- Supreme Court of the United States

Argued October 11, 2017 Decided January 22, 2018
- Full case name: National Association of Manufacturers, Petitioner v. Department of Defense, et al.
- Docket no.: 16-299
- Citations: 583 U.S. ___ (more) 138 S. Ct. 617; 199 L. Ed. 2d 501

Case history
- Prior: Murray Energy Corp. v. Department of Defense, 817 F.3d 261 (6th Cir. 2016); cert. granted, 137 S. Ct. 811 (2017).

Holding
- Challenges to the Environmental Protection Agency's Waters of the United States Rule must be filed in federal district courts.

Court membership
- Chief Justice John Roberts Associate Justices Anthony Kennedy · Clarence Thomas Ruth Bader Ginsburg · Stephen Breyer Samuel Alito · Sonia Sotomayor Elena Kagan · Neil Gorsuch

Case opinion
- Majority: Sotomayor, joined by unanimous

Laws applied
- Clean Water Act

= National Association of Manufacturers v. Department of Defense =

National Association of Manufacturers v. Department of Defense, , is a United States Supreme Court case in which the court held that challenges to the Environmental Protection Agency's Waters of the United States (WOTUS) Rule must be filed in federal district courts. The case is the successor to North Dakota v. EPA, among others.

==Facts and prior history==
The Clean Water Act generally prohibits "the discharge of any pollutant by any person," except in express circumstances. A "discharge of a pollutant" includes "any addition of any pollutant to navigable waters from any point source," and the statutory term "navigable waters," in turn, means "the waters of the United States." Section §1311(a) contains exceptions to the general prohibition on discharge of pollutants, including two permitting schemes that authorize certain entities to discharge pollutants into navigable waters: the National Pollutant Discharge Elimination System (NPDES) program administered by the Environmental Protection Agency (EPA) and a program administered by the Army Corps of Engineers (Corps).

The statutory term "waters of the United States" delineates the geographic reach of those permitting programs as well as other substantive provisions of the Act. In 2015, the EPA and the Corps proffered a definition of that term through an agency regulation dubbed the Waters of the United States Rule (WOTUS Rule or Rule). The WOTUS Rule "imposes no enforceable duty on any state, local, or tribal governments, or the private sector." As stated in its preamble, the Rule "does not establish any regulatory requirements" and is instead "a definitional rule that clarifies the scope of" the statutory term "waters of the United States." Id., at 37054.

There are two principal avenues of judicial review of an EPA action. Generally, parties may file challenges to final EPA actions in federal district courts, typically under the Administrative Procedure Act. But the Clean Water Act enumerates seven categories of EPA actions for which review lies directly and exclusively in the federal courts of appeals, including EPA actions "approving or promulgating any effluent limitation or other limitation under section 1311, 1312, 1316, or 1345," and EPA actions "issuing or denying any permit under section 1342."

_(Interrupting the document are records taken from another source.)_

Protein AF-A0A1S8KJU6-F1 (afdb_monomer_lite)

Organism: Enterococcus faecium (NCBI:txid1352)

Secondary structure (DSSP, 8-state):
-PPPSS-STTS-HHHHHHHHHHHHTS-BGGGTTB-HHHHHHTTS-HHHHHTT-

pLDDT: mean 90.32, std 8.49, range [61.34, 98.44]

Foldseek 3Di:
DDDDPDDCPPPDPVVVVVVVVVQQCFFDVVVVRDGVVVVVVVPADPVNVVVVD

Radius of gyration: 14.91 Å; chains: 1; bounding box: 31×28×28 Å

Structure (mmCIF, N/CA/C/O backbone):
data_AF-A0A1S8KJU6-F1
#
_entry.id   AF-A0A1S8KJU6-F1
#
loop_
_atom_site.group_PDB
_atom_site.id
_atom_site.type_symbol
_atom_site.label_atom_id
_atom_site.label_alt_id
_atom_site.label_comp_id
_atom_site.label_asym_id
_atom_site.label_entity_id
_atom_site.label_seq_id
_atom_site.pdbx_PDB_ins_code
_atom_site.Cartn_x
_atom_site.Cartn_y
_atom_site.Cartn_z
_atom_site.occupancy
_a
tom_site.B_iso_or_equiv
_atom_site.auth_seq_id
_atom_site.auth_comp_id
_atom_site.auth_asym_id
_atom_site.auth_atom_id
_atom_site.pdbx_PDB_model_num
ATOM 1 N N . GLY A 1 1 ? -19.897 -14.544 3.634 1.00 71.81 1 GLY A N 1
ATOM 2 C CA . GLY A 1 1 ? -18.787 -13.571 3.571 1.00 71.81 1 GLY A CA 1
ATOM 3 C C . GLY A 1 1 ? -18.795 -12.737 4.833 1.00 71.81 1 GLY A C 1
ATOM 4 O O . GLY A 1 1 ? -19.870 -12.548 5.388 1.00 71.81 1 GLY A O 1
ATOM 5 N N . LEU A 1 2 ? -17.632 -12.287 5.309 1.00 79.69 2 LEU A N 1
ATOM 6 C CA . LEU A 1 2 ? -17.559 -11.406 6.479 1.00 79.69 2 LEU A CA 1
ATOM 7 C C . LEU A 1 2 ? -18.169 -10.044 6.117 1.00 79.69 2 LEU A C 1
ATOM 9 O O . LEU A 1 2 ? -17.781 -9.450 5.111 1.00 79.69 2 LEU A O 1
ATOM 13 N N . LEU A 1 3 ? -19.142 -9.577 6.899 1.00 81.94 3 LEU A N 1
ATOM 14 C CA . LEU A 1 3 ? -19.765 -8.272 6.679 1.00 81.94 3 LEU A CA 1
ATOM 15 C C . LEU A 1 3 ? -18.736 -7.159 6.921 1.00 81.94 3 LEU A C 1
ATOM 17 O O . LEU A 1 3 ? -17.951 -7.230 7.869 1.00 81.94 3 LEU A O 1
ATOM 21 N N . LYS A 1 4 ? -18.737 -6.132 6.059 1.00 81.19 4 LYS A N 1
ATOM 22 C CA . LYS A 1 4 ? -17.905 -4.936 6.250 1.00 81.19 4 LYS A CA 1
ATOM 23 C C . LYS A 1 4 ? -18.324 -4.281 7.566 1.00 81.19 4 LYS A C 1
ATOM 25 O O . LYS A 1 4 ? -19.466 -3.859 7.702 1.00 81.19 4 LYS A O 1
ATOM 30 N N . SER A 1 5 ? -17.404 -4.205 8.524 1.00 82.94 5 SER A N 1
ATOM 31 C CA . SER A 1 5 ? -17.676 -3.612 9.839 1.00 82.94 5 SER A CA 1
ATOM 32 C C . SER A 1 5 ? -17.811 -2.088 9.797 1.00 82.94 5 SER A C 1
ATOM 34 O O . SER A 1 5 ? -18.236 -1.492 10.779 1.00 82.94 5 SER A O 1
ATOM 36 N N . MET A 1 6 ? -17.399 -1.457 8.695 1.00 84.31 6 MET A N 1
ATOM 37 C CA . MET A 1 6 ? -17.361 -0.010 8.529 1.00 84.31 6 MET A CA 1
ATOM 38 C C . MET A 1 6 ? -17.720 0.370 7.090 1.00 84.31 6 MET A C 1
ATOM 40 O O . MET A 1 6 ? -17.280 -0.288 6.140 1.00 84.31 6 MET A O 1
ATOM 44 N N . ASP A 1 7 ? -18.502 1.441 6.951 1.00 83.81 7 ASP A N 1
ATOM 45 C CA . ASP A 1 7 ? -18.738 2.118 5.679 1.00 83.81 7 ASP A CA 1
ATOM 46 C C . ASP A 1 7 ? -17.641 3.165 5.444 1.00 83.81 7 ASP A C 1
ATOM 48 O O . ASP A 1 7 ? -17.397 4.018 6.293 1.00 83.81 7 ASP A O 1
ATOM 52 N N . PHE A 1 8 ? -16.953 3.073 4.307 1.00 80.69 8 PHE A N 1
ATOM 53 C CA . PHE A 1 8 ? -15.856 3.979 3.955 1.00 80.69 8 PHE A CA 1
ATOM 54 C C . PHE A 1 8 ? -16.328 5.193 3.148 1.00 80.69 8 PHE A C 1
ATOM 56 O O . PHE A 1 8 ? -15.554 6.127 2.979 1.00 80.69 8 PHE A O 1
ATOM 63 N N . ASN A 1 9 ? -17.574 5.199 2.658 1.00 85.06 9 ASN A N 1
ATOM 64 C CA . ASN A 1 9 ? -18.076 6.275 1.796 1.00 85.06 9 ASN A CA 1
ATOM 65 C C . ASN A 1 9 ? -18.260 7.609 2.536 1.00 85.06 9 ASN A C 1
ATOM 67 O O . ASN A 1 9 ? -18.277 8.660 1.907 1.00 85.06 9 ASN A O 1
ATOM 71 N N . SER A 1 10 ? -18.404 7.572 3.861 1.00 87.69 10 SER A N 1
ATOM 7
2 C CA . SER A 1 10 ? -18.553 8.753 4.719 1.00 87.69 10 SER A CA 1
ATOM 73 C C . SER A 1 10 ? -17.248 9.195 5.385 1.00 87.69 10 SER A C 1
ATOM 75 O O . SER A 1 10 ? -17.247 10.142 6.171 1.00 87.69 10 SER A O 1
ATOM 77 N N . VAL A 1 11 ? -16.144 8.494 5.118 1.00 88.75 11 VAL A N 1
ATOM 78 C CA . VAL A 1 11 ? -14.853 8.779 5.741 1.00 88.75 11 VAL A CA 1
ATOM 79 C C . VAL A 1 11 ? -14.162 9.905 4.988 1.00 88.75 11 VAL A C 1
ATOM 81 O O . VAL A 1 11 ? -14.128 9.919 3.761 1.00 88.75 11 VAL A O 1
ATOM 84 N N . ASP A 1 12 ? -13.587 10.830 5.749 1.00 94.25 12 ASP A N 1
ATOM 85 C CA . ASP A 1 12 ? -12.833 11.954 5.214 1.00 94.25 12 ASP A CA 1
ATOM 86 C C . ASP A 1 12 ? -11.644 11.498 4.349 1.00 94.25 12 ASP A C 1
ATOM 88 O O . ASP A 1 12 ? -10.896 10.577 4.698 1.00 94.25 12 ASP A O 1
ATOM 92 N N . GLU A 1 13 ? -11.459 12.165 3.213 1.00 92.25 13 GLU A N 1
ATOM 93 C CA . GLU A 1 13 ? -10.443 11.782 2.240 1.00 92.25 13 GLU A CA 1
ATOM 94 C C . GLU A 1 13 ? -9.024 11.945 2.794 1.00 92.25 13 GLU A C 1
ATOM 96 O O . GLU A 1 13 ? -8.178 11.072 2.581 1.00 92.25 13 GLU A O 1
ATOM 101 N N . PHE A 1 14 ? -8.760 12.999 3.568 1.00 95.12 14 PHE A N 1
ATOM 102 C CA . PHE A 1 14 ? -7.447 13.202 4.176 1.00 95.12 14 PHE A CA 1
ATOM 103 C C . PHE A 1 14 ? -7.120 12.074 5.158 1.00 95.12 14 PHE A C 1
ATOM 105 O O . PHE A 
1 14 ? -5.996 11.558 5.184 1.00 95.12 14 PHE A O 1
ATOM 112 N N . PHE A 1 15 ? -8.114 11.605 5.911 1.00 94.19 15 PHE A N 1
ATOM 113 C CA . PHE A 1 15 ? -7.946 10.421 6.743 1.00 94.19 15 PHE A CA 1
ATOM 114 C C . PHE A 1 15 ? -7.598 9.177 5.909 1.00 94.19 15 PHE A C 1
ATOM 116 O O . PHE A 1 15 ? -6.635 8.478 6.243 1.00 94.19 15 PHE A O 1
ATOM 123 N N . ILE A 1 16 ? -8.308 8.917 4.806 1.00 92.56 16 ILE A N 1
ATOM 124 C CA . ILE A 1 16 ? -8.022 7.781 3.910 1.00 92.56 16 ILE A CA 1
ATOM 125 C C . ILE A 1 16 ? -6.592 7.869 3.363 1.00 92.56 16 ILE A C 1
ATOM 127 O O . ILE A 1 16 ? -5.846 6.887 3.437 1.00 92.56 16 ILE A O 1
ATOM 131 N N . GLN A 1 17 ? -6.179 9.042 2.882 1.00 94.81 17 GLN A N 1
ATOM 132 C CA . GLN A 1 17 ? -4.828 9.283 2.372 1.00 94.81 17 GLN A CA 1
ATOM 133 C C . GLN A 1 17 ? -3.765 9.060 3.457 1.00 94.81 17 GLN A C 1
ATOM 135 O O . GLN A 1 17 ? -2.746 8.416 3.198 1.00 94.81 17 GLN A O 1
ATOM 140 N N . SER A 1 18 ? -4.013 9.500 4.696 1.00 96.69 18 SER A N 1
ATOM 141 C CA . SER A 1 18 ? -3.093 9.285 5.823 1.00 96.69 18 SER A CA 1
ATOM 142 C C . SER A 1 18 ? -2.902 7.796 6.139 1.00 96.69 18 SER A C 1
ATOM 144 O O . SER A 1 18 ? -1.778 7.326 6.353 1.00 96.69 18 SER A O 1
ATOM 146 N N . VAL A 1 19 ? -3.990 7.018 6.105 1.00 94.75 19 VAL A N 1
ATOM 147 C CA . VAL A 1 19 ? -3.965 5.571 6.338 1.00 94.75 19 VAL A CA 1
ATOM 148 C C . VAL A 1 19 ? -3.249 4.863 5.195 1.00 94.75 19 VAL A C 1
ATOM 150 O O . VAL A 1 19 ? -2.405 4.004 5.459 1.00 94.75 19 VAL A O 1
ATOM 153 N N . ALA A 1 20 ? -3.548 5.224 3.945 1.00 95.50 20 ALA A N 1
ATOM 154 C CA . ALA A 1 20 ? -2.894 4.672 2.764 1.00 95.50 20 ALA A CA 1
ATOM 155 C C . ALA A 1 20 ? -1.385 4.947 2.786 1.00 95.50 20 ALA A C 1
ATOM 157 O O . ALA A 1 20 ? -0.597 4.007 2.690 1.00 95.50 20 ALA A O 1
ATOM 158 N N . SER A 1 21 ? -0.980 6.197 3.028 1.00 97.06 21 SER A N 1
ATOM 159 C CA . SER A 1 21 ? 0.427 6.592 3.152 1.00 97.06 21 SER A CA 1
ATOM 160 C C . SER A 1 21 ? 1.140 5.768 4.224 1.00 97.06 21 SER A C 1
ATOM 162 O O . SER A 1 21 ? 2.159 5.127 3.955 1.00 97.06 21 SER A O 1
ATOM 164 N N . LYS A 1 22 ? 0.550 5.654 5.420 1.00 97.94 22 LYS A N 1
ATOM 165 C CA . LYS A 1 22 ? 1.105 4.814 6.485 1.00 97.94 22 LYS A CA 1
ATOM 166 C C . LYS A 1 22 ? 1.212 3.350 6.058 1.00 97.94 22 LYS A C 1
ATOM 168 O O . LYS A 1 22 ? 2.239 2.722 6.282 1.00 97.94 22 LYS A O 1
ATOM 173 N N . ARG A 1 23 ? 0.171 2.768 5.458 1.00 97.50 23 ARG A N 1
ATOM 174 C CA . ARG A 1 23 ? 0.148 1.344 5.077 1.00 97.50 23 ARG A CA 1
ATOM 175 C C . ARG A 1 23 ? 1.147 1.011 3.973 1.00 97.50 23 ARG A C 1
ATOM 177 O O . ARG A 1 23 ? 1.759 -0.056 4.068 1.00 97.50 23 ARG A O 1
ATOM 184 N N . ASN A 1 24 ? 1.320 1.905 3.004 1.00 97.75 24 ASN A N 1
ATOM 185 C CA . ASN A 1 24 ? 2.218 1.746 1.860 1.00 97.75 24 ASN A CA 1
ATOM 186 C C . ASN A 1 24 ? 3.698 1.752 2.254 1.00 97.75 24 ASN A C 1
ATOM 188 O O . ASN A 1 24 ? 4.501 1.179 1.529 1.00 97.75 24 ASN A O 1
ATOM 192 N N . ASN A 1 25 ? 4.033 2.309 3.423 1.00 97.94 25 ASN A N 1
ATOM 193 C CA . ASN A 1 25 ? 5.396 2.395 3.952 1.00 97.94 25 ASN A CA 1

Several parties, including the National Association of Manufacturers (NAM), challenged the Rule in United States District Courts across the country. Many parties, but not NAM, filed "protective" petitions for review in various Courts of Appeals to preserve their challenges should their district court lawsuits be dismissed for lack of jurisdiction. The circuit-court actions were consolidated and transferred to the Court of Appeals for the Sixth Circuit. Meanwhile, the parallel actions in the district courts continued. NAM intervened as a respondent in the Sixth Circuit and, along with several other parties, moved to dismiss for lack of jurisdiction. The Government opposed those motions, arguing that the challenges must be brought first in the Court of Appeals. The Sixth Circuit denied the motions to dismiss.

== Opinion of the Court ==
The Court heard oral arguments on October 11, 2017.

The Court issued an opinion on January 22, 2018. Associate Justice Sonia Sotomayor authored the unanimous opinion of the Court.